A million people a year die in car collisions around the world and we want that number to be zero. We invite you to help us build an InsurTech company that uses rich customer insights, advanced technology, and data science to save lives by preventing car collisions before they happen. We recently launched our first product, hiroad.com, a cloud native insurance solution that rewards people for the act of driving well.
With impressive funding, a compelling vision, and a world-class team, we're poised to re-engineer a trillion-dollar category from the ground up- and that's just where we're beginning. Longer term, we're out to change behavior and promote mindful living at a societal level.
The data science team builds the data-driven features of the company.
Requirements for all data scientists
- Demonstrable expertise building and supporting machine learning models deployed to production
- Expert in Python and core libraries used by data scientists (Numpy, Scipy, Pandas, Scikit-learn, Matplotlib/Seaborn, etc.)
- Experience using Jupyter notebooks
- Experience working with large or fast moving data sets
- Qualified for one of the the specializations below
Specialization: Machine Learning
- Scikit-learn expert: This means you have rolled your own transformers and estimators, which you chained together in a pipeline and found optimal hyperparameters via a randomized grid search (or some other method).

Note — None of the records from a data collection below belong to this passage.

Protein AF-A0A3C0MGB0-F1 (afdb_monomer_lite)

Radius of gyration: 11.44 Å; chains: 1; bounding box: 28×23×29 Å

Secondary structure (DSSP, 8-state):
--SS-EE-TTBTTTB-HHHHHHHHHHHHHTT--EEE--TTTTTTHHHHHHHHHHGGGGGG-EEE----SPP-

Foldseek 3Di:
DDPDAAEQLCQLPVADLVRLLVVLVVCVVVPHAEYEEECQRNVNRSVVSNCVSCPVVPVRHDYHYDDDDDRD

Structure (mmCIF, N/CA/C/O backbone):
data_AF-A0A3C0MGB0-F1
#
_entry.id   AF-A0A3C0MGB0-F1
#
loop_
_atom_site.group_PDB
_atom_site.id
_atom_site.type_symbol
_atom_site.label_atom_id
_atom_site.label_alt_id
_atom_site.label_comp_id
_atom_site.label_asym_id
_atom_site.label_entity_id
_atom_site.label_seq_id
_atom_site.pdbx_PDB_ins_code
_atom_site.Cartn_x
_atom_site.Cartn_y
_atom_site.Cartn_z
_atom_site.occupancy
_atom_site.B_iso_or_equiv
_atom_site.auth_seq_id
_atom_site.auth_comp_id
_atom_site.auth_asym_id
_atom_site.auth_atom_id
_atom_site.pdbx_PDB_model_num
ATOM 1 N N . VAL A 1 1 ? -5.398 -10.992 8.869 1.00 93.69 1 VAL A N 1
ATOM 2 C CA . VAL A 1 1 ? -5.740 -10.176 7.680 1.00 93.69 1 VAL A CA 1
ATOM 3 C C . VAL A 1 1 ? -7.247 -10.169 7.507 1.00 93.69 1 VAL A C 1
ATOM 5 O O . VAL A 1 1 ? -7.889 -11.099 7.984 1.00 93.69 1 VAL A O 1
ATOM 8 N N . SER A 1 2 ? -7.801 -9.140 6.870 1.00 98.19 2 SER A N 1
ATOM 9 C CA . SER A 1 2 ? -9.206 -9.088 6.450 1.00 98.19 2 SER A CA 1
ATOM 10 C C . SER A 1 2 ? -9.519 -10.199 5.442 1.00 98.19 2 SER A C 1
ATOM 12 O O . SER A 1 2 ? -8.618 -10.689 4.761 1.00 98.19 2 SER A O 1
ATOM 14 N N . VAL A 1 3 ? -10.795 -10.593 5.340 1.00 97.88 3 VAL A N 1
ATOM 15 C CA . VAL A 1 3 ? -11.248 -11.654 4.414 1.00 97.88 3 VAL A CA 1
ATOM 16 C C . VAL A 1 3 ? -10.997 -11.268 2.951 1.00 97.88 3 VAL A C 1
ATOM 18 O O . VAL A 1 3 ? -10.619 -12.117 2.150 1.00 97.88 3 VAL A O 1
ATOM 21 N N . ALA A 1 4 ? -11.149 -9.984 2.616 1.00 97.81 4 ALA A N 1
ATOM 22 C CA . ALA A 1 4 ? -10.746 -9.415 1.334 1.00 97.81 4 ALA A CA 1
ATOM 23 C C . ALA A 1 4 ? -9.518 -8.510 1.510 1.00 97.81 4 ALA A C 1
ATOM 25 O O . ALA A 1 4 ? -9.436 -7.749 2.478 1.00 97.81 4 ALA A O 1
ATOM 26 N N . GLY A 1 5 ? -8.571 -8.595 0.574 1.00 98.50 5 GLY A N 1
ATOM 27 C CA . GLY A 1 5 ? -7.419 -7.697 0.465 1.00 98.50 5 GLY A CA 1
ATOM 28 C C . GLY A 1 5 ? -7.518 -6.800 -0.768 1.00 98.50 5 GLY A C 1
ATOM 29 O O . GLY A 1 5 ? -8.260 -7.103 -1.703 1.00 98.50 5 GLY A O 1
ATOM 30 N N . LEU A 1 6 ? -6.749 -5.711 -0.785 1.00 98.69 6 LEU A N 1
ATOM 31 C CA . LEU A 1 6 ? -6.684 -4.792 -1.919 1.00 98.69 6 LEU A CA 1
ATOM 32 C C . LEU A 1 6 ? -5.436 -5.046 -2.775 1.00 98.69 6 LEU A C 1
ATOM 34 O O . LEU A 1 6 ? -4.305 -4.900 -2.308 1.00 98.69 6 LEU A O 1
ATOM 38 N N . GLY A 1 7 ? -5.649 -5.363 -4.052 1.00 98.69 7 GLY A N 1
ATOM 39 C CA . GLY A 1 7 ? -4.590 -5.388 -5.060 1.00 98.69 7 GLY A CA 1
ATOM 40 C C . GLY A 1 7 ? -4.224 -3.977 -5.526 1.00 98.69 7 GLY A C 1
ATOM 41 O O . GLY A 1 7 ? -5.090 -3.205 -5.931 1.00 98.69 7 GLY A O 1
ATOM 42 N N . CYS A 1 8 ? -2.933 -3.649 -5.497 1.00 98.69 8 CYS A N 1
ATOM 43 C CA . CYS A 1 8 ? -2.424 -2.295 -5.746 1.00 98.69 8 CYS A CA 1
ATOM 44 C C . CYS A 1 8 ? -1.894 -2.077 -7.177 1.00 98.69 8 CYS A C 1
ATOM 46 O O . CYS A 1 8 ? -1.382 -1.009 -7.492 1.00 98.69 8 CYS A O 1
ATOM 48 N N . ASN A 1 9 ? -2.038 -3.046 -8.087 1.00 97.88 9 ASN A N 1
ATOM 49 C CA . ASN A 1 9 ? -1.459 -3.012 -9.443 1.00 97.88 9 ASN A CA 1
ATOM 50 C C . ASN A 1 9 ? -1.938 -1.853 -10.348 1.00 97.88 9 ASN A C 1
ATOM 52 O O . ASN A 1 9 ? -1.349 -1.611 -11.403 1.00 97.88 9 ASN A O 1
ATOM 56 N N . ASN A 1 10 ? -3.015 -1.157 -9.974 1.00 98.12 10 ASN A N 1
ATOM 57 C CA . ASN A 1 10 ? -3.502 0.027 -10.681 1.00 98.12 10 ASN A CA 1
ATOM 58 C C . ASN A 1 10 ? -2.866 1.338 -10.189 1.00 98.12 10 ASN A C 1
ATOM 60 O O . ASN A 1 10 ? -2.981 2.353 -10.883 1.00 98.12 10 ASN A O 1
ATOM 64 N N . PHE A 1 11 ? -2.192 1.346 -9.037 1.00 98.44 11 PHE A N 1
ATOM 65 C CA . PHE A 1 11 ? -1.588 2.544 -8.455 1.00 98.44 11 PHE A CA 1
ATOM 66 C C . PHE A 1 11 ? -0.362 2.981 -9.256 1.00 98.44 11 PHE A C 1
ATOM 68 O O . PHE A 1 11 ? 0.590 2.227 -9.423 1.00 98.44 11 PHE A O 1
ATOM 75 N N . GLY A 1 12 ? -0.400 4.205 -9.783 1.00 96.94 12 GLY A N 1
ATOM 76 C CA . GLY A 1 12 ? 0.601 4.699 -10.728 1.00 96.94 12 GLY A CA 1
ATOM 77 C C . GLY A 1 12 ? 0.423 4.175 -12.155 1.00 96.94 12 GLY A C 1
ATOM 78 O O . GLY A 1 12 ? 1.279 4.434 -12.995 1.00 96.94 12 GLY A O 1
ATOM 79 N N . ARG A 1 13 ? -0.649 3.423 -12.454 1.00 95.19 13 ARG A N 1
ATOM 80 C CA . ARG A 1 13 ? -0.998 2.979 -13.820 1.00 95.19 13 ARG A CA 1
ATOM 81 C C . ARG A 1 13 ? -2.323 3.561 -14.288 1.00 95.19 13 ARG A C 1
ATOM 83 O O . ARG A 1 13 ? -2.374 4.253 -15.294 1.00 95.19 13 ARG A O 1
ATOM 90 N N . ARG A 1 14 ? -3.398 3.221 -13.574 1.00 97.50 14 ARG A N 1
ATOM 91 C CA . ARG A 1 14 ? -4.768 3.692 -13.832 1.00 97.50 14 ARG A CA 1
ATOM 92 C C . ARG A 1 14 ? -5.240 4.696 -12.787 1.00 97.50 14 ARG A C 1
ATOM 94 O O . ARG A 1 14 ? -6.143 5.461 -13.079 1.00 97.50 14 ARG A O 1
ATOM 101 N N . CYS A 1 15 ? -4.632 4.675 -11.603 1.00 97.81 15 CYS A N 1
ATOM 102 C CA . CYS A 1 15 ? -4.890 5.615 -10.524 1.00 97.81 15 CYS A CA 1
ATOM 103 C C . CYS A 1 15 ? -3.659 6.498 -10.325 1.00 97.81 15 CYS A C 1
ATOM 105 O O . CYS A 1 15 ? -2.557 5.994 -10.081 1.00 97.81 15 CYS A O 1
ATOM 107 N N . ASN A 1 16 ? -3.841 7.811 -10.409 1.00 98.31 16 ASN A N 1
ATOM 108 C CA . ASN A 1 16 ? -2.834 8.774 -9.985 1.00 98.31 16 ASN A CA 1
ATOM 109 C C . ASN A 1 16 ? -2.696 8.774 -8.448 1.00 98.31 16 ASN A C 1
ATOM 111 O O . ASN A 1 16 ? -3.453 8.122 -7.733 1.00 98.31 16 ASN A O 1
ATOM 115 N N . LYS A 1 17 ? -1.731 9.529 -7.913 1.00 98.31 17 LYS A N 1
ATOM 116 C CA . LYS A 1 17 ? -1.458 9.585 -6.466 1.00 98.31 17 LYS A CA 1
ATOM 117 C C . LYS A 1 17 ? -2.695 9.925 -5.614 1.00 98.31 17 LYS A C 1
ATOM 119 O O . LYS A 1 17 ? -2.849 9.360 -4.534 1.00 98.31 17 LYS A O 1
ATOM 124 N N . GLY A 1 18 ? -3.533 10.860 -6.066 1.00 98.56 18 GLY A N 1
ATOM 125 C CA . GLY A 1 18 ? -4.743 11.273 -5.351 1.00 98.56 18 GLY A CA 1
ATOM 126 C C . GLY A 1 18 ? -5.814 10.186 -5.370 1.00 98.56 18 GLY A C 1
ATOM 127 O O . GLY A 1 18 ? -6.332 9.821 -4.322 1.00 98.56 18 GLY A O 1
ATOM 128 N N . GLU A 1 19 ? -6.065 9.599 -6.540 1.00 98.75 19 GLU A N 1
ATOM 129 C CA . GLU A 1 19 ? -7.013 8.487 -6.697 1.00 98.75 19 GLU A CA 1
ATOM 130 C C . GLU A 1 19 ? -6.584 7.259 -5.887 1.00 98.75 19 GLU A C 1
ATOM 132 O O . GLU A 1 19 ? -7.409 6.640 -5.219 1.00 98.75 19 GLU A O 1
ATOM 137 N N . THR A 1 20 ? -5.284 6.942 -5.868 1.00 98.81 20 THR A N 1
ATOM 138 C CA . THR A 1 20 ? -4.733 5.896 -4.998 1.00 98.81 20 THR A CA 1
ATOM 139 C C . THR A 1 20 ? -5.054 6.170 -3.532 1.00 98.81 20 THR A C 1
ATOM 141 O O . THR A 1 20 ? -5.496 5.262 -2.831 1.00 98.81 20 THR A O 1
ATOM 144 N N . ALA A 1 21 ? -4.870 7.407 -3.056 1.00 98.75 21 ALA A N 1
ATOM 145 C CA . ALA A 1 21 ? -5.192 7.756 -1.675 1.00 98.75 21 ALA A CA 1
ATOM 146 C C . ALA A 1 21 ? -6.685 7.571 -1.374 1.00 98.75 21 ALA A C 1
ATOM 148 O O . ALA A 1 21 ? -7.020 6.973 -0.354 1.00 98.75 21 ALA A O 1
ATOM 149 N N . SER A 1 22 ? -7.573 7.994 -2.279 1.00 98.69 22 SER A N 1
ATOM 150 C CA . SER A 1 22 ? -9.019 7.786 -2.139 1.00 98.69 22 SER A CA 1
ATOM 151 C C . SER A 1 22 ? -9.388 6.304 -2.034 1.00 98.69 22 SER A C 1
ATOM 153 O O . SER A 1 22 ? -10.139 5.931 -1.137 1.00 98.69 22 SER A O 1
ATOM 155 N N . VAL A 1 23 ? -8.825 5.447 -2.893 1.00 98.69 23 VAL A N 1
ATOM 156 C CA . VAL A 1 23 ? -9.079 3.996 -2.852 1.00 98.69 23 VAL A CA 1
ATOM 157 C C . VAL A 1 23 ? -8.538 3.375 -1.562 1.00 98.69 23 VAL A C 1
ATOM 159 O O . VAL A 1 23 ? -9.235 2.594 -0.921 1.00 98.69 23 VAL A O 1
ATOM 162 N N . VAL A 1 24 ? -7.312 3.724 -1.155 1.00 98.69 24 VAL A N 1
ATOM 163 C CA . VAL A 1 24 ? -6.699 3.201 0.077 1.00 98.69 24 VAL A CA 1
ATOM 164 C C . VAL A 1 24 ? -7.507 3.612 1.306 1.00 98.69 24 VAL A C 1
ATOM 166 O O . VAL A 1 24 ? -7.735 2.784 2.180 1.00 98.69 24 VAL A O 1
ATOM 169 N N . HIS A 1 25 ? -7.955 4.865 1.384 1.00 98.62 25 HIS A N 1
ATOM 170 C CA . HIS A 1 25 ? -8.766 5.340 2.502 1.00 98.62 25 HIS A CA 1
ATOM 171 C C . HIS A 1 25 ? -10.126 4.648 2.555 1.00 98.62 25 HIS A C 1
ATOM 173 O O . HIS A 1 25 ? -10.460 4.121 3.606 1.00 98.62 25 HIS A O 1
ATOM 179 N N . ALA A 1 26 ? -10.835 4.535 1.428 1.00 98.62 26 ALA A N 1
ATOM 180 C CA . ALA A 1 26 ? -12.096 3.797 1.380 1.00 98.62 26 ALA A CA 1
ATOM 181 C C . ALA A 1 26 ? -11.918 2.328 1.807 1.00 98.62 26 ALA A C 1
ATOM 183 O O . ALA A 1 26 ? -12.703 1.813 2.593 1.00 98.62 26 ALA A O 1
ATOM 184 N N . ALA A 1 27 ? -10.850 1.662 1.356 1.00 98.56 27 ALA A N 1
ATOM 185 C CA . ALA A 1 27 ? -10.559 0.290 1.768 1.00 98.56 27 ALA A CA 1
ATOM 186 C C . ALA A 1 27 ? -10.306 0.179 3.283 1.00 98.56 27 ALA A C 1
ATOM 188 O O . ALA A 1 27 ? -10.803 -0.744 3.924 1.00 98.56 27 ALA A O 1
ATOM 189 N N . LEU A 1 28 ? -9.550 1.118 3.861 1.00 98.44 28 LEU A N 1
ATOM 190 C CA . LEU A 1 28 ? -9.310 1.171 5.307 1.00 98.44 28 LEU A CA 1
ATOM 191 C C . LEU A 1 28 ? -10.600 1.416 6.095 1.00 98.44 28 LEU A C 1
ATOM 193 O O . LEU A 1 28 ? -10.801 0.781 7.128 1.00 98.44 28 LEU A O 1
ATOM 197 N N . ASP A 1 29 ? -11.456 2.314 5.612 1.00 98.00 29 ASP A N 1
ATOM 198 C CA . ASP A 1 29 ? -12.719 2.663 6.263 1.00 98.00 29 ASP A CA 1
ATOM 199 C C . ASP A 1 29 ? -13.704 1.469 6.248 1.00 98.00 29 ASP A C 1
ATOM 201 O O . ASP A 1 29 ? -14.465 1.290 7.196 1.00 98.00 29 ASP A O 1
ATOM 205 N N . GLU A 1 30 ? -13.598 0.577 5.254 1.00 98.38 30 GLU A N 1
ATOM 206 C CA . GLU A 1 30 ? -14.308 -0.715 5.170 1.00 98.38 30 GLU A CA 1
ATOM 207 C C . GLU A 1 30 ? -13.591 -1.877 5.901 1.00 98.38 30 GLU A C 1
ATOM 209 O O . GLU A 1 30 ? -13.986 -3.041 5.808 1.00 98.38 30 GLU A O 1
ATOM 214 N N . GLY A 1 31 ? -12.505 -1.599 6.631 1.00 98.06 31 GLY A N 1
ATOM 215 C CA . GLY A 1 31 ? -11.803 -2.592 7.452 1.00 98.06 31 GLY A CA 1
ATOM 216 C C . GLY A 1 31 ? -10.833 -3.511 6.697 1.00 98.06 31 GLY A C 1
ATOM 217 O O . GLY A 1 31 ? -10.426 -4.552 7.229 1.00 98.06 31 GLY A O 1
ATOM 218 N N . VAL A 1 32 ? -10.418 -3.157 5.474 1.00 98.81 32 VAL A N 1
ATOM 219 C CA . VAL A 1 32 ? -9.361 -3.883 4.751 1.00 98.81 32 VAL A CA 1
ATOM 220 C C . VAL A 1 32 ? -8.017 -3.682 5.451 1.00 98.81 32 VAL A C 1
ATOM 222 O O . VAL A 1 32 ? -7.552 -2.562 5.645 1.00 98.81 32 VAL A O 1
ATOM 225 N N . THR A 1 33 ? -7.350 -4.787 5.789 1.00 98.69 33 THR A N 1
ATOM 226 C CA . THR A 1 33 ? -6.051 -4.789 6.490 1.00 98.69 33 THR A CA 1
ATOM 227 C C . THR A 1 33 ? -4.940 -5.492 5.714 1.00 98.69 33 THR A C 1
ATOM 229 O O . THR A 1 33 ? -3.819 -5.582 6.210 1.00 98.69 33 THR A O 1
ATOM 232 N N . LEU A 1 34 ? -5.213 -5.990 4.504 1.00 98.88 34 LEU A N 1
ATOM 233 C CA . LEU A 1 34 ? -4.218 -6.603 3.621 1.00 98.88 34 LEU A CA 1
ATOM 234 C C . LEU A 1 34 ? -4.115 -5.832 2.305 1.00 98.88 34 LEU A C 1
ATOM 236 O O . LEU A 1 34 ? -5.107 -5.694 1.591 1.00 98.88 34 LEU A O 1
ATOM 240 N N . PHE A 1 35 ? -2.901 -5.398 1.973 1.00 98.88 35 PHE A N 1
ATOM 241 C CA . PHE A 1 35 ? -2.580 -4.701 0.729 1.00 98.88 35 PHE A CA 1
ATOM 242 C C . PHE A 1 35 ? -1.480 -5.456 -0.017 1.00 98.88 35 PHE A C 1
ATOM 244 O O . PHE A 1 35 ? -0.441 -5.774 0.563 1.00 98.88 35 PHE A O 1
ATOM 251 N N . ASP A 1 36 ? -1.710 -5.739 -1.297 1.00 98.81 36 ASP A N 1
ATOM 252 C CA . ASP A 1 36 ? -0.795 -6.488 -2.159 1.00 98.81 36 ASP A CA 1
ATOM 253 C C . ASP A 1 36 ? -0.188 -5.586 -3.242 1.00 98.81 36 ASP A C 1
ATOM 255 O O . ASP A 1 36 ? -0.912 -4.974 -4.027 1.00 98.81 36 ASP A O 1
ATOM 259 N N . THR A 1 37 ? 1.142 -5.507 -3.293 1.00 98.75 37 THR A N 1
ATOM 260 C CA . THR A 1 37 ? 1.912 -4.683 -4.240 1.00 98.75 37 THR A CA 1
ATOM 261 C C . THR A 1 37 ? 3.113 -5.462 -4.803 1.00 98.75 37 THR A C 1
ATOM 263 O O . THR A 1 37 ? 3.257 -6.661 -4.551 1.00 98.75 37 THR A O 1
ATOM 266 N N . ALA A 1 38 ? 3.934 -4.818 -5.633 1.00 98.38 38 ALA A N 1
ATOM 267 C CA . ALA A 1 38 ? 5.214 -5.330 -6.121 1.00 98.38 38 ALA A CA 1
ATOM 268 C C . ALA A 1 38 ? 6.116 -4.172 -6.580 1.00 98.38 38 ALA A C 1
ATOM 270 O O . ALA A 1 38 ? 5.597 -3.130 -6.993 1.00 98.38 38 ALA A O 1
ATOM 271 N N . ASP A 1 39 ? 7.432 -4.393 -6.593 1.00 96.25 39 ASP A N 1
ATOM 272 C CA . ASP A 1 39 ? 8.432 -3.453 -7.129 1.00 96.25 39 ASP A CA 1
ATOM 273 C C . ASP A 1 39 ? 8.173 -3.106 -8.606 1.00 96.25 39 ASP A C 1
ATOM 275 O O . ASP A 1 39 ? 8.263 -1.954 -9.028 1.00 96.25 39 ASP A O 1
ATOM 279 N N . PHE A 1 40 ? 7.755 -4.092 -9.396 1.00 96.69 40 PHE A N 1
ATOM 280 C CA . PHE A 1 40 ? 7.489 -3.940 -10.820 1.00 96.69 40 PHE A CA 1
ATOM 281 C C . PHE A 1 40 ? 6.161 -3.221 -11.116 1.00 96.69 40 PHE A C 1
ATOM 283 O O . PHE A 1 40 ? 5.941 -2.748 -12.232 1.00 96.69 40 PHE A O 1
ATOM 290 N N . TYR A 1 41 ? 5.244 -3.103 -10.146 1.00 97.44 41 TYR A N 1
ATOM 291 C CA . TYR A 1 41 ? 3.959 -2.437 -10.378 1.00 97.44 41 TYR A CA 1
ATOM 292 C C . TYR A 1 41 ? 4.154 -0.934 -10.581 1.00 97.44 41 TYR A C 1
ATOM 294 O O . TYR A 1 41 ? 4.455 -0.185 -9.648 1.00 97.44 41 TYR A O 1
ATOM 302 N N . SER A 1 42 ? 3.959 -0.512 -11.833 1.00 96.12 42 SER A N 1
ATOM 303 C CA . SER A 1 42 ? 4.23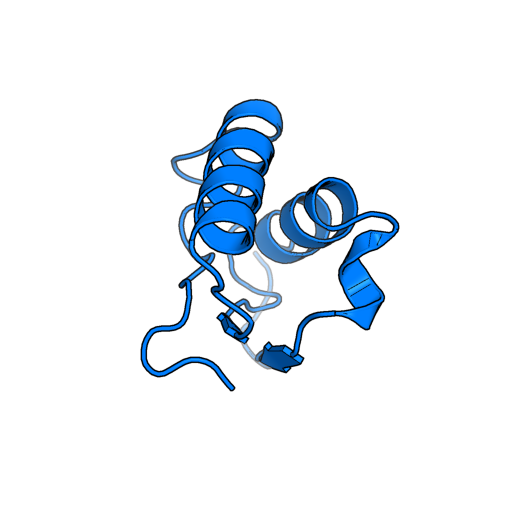7 0.848 -12.301 1.00 96.12 42 SER A CA 1
ATOM 304 C C . SER A 1 42 ? 5.653 1.310 -11.964 1.00 96.12 42 SER A C 1
ATOM 306 O O . SER A 1 42 ? 5.833 2.437 -11.507 1.00 96.12 42 SER A O 1
ATOM 308 N N . THR A 1 43 ? 6.640 0.425 -12.141 1.00 95.44 43 THR A N 1
ATOM 309 C CA . THR A 1 43 ? 8.063 0.715 -11.888 1.00 95.44 43 THR A CA 1
ATOM 310 C C . THR A 1 43 ? 8.267 1.372 -10.510 1.00 95.44 43 THR A C 1
ATOM 312 O O . THR A 1 43 ? 8.825 2.459 -10.374 1.00 95.44 43 THR A O 1
ATOM 315 N N . GLY A 1 44 ? 7.711 0.748 -9.469 1.00 95.69 44 GLY A N 1
ATOM 316 C CA . GLY A 1 44 ? 7.797 1.185 -8.074 1.00 95.69 44 GLY A CA 1
ATOM 317 C C . GLY A 1 44 ? 6.772 2.240 -7.642 1.00 95.69 44 GLY A C 1
ATOM 318 O O . GLY A 1 44 ? 6.652 2.512 -6.444 1.00 95.69 44 GLY A O 1
ATOM 319 N N . LEU A 1 45 ? 5.993 2.837 -8.553 1.00 97.81 45 LEU A N 1
ATOM 320 C CA . LEU A 1 45 ? 4.997 3.847 -8.165 1.00 97.81 45 LEU A CA 1
ATOM 321 C C . LEU A 1 45 ? 3.880 3.273 -7.292 1.00 97.81 45 LEU A C 1
ATOM 323 O O . LEU A 1 45 ? 3.395 3.987 -6.413 1.00 97.81 45 LEU A O 1
ATOM 327 N N . SER A 1 46 ? 3.501 2.005 -7.476 1.00 98.56 46 SER A N 1
ATOM 328 C CA . SER A 1 46 ? 2.492 1.364 -6.623 1.00 98.56 46 SER A CA 1
ATOM 329 C C . SER A 1 46 ? 2.904 1.393 -5.150 1.00 98.56 46 SER A C 1
ATOM 331 O O . SER A 1 46 ? 2.148 1.867 -4.300 1.00 98.56 46 SER A O 1
ATOM 333 N N . GLU A 1 47 ? 4.137 0.975 -4.848 1.00 98.56 47 GLU A N 1
ATOM 334 C CA . GLU A 1 47 ? 4.684 0.971 -3.487 1.00 98.56 47 GLU A CA 1
ATOM 335 C C . GLU A 1 47 ? 4.828 2.391 -2.928 1.00 98.56 47 GLU A C 1
ATOM 337 O O . GLU A 1 47 ? 4.435 2.659 -1.789 1.00 98.56 47 GLU A O 1
ATOM 342 N N . GLN A 1 48 ? 5.323 3.329 -3.742 1.00 98.50 48 GLN A N 1
ATOM 343 C CA . GLN A 1 48 ? 5.474 4.725 -3.331 1.00 98.50 48 GLN A CA 1
ATOM 344 C C . GLN A 1 48 ? 4.128 5.391 -3.024 1.00 98.50 48 GLN A C 1
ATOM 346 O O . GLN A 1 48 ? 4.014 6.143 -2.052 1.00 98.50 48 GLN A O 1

- Pandas and Numpy expert: You have used pandas enough to run into its rough parts. Very likely you read Wes’ book. You are fluent with Numpy and array oriented programming in general.
- Modern techniques: You are deeply familiar with different validation pitfalls, understand how to effectively ensemble several models, and have experimented with different hyperparameter optimization methods.
- Modern data: You have built models using unstructured data such as text or images. You have built time series models using econometric approaches as well as machine learning approaches. Deep algorithmic understanding: You know all the nitty-gritty details of your favorite machine learning algorithms.
- Statistical rigor: You should have a solid foundation of the statistics behind standard statistical design methods such as A/B testing and multivariate testing. For example, you should know how to deal with clustering and should be able to determine the standard errors of different statistics through simulation.
- Multi-armed bandit models: You know how to implement the technique and how to write a good cost function.
- Modern techniques: You can build a model that powers an app that serves a unique arrangement of diverse components to each user such that the specific components served were chosen to maximize the specific user’s probability of selecting a call to action (i.e. using machine learning to identify complex heterogenous treatment effects).
- War stories: You must be able to talk about times you ran experiments in a complex environment and what you learned from the effort
- Specific experience in marketing optimization is a plus.
- Industry experience: You have solid P&C experience and have had a significant role in building either pricing or underwriting models.
- Insurance algorithms: Regulators love GLMs. You must be an expert in GLMs.
- Modern tools: Maybe you used SAS in the past, but know you should be comfortable building models with Python.
- Salary: We invest in first-rate people and pay top-of-market salaries for most positions, factoring in experience and talent. We do not offer equity.
- Benefits: Medical, dental, vision, 401(k), wellness reimbursement, four weeks of vacation + six weeks of parental leave, and great work-life balance. Plus on-site shower and bike stalls, and panoramic views of San Francisco.
- Location near Montgomery BART station in the financial district.
- Location: San Francisco, CA
To apply for this role, you must complete a simple tech challenge based on the specialization you choose. Each specialization has a unique coding exercise.
Machine Learning simple tech challenge
Marketing simple tech challenge
Insurance simple tech challenge
All are welcome at Blue Owl. We are an equal opportunity and affirmative action employer who values diversity and inclusion and looks for applicants who understand, embrace and thrive in a multicultural world. We do not discriminate on the basis of race, color, ancestry, religion, sex, national origin, sexual orientation, age, citizenship, marital status, disability, gender identity or Veteran status. Pursuant to the San Francisco Fair Chance Ordinance, we will consider for employment qualified applicants with arrest and conviction records.